[Saved entries]
##########

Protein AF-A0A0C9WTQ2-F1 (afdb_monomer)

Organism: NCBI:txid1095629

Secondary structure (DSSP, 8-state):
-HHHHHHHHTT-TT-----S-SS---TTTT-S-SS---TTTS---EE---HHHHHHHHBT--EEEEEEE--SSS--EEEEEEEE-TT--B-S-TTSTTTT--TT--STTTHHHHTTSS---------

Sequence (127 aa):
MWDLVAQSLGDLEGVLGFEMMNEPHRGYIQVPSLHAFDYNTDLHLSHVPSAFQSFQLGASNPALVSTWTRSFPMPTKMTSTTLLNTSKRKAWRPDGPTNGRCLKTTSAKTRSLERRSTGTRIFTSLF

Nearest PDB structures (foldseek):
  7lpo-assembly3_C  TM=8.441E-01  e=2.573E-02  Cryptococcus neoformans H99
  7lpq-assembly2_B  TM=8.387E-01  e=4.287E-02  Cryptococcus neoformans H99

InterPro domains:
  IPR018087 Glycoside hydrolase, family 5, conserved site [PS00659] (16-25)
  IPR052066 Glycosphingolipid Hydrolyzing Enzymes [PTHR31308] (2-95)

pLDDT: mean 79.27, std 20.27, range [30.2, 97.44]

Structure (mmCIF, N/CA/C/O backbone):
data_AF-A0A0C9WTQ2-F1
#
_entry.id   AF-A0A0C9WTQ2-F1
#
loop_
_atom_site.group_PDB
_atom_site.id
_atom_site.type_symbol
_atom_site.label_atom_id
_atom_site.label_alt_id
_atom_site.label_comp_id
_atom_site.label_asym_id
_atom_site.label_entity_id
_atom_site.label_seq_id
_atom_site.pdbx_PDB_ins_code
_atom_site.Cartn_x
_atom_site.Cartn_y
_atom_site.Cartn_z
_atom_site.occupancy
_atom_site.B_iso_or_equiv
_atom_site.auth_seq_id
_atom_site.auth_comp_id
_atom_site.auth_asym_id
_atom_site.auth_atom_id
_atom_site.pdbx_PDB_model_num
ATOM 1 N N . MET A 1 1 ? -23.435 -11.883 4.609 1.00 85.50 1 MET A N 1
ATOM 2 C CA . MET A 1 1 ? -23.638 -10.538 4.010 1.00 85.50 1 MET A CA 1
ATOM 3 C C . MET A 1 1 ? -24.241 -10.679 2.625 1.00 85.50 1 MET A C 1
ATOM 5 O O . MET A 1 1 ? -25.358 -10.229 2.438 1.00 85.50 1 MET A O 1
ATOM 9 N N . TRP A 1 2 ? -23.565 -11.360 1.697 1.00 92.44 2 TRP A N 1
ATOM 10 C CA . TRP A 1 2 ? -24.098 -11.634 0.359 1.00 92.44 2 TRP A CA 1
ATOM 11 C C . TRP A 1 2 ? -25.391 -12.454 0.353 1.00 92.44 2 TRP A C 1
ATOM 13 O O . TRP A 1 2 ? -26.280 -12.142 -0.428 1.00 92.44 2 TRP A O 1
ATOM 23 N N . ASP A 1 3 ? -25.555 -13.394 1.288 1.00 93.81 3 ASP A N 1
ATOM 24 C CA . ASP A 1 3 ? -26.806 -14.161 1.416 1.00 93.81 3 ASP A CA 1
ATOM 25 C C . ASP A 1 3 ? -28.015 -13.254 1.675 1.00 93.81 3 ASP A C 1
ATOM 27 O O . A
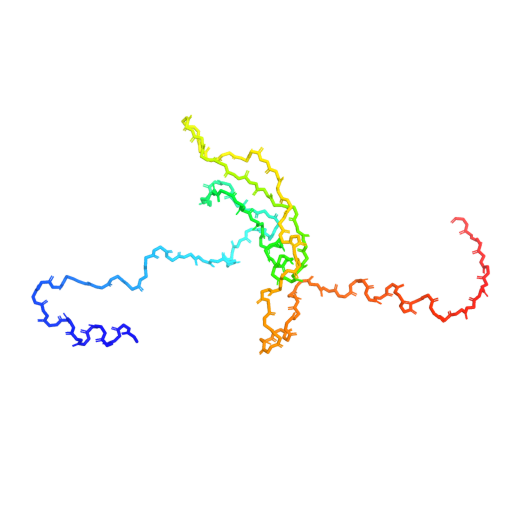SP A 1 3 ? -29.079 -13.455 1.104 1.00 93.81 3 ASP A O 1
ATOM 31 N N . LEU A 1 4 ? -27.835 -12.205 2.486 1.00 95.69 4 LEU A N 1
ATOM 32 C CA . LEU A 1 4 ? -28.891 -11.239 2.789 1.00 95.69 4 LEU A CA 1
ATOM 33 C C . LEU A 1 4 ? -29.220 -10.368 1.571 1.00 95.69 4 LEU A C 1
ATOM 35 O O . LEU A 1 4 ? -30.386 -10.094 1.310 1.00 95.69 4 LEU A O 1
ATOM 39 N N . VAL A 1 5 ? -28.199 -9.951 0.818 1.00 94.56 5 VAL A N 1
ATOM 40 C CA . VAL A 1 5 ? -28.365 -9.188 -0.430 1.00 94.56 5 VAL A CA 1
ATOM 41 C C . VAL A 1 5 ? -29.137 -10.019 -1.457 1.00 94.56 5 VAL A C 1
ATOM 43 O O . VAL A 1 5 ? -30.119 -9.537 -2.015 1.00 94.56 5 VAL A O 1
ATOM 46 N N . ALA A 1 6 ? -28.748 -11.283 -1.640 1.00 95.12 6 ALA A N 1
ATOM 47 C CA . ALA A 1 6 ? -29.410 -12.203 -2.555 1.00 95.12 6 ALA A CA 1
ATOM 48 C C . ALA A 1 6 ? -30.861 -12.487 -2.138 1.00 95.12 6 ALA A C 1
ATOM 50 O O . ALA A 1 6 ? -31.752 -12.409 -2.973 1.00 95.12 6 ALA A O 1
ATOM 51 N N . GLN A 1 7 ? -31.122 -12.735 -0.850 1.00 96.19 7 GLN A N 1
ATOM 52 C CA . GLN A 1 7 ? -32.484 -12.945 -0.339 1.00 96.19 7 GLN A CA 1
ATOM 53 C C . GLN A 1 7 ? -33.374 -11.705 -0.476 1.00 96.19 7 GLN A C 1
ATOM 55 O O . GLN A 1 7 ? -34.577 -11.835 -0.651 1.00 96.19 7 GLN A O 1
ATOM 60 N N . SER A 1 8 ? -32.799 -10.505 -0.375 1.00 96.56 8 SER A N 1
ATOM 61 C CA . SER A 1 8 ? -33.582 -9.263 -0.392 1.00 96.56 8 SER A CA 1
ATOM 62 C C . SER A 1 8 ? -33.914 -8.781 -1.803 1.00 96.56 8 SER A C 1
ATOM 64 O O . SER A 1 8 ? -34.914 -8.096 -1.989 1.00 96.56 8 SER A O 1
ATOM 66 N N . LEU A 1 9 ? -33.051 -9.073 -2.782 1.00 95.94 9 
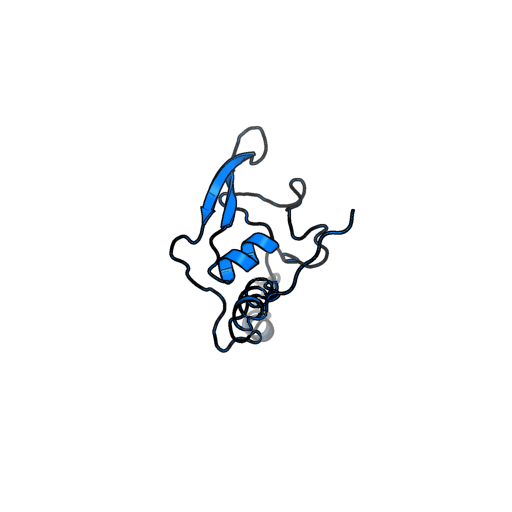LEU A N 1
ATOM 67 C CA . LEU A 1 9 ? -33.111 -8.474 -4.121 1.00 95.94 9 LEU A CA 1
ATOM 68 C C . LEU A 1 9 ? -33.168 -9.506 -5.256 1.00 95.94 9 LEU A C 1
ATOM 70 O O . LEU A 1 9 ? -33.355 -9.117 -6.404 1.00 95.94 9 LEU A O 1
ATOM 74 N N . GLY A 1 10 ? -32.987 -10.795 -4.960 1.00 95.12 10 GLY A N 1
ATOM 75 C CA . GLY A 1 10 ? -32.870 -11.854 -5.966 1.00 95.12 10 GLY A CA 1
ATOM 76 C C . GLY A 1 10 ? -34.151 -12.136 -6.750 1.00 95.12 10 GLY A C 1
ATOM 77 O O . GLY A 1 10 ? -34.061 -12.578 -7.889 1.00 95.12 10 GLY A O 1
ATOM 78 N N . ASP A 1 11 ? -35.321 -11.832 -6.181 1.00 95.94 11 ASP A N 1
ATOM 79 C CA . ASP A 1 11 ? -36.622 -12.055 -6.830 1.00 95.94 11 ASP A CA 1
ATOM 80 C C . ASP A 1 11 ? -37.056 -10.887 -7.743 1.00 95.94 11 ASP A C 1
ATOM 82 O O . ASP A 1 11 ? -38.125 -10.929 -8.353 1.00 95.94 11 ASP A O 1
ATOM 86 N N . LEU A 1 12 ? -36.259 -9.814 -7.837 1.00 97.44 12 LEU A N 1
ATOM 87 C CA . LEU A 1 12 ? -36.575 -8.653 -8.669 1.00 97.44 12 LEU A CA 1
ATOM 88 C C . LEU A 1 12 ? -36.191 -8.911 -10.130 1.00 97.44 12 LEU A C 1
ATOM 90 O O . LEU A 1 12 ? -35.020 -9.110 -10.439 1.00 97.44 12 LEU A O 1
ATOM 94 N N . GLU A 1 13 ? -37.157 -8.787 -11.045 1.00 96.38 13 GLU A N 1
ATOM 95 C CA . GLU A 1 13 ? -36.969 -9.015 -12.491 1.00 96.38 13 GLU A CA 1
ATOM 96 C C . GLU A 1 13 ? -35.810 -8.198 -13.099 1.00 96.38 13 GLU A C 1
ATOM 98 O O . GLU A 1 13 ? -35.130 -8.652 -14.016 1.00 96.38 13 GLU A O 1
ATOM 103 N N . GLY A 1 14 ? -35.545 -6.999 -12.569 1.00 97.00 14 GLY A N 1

##########

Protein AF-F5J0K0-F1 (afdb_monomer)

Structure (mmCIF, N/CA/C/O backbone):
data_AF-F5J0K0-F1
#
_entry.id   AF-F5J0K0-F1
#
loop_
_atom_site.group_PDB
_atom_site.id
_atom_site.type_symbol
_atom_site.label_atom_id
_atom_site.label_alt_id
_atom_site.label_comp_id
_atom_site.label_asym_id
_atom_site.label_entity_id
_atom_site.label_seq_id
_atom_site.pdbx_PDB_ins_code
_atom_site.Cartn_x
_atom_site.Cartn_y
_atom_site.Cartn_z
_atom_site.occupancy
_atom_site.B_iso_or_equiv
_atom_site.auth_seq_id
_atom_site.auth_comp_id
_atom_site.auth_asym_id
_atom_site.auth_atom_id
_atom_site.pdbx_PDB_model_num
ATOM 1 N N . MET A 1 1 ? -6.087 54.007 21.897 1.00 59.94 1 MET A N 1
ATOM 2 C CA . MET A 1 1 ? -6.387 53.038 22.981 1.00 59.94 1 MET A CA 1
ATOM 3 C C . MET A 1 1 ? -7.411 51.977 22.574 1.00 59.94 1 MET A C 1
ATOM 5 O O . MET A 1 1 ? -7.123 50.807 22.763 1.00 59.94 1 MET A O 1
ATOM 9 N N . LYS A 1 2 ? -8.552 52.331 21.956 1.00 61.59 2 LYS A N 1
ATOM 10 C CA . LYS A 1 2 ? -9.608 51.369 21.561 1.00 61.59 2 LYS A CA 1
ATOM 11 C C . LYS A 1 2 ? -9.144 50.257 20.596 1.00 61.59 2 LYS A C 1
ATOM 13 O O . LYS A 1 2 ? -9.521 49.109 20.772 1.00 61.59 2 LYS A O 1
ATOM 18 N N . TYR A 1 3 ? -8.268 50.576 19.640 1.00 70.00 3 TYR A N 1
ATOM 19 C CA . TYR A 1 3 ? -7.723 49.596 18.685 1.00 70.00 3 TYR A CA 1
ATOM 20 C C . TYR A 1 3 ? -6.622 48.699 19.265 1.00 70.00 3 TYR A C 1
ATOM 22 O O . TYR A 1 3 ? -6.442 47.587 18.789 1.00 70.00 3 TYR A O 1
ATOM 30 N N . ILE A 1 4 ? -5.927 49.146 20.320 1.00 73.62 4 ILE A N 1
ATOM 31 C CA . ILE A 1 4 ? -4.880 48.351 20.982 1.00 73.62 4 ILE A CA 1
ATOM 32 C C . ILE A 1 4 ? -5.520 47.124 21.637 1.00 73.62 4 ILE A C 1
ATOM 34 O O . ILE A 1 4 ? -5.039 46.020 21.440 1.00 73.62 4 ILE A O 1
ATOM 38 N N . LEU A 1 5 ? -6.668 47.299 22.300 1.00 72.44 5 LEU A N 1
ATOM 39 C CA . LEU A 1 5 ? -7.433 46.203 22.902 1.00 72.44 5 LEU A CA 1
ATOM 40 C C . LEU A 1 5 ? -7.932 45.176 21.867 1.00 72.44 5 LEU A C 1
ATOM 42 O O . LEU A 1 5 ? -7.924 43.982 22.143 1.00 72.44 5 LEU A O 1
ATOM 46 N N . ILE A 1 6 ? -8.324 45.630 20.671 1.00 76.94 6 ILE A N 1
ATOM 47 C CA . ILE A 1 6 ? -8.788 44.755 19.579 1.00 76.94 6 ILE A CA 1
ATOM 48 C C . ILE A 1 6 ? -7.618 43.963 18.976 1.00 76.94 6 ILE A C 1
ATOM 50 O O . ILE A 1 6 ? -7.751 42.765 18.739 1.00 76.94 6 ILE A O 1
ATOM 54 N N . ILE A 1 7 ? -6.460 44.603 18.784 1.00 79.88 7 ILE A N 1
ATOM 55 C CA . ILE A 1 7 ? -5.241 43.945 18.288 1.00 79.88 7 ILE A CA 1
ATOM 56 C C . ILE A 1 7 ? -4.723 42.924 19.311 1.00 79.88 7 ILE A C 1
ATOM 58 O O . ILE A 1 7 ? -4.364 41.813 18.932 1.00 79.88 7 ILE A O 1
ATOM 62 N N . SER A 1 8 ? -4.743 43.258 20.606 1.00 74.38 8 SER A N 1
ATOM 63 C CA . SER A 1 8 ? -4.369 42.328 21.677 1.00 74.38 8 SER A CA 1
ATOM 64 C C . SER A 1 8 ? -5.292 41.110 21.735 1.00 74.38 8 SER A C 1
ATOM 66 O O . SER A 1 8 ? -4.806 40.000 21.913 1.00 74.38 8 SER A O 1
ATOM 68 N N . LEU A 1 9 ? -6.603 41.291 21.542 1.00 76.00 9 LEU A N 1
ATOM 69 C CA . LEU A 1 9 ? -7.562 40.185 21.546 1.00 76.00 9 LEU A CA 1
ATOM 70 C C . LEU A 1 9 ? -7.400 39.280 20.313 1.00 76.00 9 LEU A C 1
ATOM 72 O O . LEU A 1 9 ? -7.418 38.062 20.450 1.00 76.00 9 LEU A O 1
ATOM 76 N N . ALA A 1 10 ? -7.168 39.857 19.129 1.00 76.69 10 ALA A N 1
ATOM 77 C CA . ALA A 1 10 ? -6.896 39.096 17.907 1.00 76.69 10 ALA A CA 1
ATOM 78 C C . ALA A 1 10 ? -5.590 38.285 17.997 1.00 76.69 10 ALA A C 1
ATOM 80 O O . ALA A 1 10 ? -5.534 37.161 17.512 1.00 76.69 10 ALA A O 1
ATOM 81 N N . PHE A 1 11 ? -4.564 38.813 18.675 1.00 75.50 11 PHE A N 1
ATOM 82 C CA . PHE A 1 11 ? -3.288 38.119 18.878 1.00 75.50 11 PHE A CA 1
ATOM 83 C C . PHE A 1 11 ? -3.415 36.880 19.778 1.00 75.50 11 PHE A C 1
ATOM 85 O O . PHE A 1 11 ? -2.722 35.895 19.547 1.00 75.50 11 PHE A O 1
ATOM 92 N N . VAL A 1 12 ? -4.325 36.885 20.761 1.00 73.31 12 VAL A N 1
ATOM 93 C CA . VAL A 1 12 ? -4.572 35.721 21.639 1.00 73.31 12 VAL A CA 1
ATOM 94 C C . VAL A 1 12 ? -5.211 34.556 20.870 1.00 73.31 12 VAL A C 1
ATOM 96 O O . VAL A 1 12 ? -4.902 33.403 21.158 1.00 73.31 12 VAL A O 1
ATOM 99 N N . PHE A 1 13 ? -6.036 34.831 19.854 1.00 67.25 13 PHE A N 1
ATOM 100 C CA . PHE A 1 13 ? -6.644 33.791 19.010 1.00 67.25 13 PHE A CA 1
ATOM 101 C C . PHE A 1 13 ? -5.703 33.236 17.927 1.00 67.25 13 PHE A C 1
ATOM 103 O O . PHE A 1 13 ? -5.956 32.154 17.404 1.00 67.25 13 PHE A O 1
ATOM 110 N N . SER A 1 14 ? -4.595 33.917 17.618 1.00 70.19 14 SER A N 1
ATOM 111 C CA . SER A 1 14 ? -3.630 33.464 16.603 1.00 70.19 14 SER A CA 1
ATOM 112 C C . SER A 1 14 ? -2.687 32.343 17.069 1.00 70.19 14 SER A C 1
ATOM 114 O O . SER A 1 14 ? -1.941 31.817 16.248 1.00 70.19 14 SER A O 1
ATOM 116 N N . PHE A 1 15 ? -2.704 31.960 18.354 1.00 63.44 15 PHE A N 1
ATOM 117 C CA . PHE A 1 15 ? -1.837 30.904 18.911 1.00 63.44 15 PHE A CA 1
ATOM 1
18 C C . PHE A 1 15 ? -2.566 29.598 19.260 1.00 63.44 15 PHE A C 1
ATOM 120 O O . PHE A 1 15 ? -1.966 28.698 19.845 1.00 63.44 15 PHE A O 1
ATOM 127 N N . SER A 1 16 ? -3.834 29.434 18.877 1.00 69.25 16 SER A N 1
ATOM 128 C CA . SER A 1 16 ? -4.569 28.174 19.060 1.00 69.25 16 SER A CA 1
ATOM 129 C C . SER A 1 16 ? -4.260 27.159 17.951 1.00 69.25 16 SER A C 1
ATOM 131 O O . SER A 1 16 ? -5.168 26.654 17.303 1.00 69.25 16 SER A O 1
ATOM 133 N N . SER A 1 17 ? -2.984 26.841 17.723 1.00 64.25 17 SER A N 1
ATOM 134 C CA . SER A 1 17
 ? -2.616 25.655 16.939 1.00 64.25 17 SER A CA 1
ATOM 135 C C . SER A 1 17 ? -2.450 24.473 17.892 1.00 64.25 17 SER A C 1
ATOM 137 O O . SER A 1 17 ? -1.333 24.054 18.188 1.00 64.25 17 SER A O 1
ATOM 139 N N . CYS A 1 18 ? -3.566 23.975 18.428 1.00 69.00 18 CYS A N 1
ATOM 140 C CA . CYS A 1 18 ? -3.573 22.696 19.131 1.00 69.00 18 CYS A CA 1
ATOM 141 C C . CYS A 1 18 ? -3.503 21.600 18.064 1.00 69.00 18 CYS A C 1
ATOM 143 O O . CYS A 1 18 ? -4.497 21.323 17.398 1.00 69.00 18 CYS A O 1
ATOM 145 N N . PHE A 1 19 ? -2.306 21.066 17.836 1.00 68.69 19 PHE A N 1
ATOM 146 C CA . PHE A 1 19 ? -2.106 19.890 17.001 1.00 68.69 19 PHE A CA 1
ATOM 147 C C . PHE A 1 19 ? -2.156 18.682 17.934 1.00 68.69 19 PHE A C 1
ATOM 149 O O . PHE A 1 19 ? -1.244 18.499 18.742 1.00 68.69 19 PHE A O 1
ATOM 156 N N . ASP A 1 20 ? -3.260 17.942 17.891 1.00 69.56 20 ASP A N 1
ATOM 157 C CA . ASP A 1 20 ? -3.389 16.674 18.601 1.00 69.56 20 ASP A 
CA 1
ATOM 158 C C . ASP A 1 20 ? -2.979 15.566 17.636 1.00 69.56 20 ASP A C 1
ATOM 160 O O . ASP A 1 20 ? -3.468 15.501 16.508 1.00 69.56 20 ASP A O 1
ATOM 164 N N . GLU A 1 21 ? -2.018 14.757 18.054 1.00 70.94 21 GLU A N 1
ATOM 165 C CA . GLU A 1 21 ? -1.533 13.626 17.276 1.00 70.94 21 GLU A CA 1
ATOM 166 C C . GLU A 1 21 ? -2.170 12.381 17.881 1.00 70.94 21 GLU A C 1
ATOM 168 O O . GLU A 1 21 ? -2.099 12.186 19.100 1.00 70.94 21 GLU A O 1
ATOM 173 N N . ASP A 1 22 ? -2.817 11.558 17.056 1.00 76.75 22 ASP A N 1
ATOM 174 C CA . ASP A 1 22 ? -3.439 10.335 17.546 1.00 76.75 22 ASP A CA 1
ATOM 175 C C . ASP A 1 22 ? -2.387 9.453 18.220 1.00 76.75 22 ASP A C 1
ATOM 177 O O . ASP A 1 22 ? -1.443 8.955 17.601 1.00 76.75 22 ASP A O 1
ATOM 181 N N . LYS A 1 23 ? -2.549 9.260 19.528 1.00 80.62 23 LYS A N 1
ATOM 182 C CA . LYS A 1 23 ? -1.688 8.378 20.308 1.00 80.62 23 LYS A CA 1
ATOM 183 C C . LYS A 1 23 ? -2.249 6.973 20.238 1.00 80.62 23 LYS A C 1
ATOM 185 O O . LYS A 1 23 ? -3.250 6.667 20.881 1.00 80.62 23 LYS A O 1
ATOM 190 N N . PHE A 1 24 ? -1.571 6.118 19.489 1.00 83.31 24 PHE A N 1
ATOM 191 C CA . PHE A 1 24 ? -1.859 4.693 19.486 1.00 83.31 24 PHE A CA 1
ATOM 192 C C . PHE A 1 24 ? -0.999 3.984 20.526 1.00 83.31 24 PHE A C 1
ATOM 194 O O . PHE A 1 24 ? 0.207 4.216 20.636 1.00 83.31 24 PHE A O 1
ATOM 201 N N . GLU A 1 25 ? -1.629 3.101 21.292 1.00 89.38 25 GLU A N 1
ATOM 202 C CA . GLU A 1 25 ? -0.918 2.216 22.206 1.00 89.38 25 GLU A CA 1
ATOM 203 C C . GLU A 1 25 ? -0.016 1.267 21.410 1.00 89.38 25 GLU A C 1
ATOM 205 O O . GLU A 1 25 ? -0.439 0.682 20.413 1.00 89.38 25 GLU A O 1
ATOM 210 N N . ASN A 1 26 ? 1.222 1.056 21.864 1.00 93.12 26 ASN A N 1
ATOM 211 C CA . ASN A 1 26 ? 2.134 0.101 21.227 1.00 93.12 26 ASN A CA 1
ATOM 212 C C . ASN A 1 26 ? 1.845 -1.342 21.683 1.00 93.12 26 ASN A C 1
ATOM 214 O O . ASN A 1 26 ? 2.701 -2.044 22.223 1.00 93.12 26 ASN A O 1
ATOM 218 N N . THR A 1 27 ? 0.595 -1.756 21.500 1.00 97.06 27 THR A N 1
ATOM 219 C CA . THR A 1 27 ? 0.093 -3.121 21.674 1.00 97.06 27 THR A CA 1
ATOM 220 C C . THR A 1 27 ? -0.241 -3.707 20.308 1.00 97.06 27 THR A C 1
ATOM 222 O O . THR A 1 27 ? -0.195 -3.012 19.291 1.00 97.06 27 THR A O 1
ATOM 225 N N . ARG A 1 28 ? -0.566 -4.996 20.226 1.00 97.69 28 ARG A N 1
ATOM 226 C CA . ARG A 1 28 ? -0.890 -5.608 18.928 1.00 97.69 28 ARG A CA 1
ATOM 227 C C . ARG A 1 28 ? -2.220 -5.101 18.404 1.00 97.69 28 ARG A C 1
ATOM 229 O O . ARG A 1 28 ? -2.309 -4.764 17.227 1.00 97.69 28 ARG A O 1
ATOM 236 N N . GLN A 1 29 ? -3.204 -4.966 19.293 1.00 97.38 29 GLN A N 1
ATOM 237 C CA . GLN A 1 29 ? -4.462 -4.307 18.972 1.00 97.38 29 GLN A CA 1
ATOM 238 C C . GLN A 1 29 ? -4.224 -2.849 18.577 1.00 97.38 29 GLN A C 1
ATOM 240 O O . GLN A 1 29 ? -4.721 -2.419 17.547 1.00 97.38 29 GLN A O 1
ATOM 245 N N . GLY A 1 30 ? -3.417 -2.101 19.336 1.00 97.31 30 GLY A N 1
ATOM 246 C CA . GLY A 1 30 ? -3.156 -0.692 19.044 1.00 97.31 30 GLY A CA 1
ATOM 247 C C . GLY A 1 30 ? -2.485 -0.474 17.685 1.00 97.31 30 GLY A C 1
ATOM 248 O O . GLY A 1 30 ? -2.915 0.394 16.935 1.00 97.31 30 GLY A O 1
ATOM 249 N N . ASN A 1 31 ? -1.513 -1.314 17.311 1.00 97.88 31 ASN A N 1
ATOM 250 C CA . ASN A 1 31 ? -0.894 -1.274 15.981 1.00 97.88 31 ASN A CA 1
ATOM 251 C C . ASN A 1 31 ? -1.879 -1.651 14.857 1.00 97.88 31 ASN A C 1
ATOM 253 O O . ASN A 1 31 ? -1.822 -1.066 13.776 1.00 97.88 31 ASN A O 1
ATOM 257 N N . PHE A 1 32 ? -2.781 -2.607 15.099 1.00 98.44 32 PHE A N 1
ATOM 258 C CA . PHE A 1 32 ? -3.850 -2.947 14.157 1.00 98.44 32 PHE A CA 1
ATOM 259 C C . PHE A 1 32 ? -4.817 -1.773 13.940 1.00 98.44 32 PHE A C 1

##########

• [PROBLEM DETAILS]
What you give back must be the stretch above, starting at the line with "Protein AF-A0A0C9WTQ2-F1 (afdb_monomer)" and ending at the line with "pLDDT: mean 79.27, std", copied exactly.

• [SOLVED EXERCISE]
Protein AF-A0A0C9WTQ2-F1 (afdb_monomer)

Organism: NCBI:txid1095629

Secondary structure (DSSP, 8-state):
-HHHHHHHHTT-TT-----S-SS---TTTT-S-SS---TTTS---EE---HHHHHHHHBT--EEEEEEE--SSS--EEEEEEEE-TT--B-S-TTSTTTT--TT--STTTHHHHTTSS---------

Sequence (127 aa):
MWDLVAQSLGDLEGVLGFEMMNEPHRGYIQVPSLHAFDYNTDLHLSHVPSAFQSFQLGASNPALVSTWTRSFPMPTKMTSTTLLNTSKRKAWRPDGPTNGRCLKTTSAKTRSLERRSTGTRIFTSLF

Nearest PDB structures (foldseek):
  7lpo-assembly3_C  TM=8.441E-01  e=2.573E-02  Cryptococcus neoformans H99
  7lpq-assembly2_B  TM=8.387E-01  e=4.287E-02  Cryptococcus neoformans H99

InterPro domains:
  IPR018087 Glycoside hydrolase, family 5, conserved site [PS00659] (16-25)
  IPR052066 Glycosphingolipid Hydrolyzing Enzymes [PTHR31308] (2-95)

pLDDT: mean 79.27, std 20.27, range [30.2, 97.44]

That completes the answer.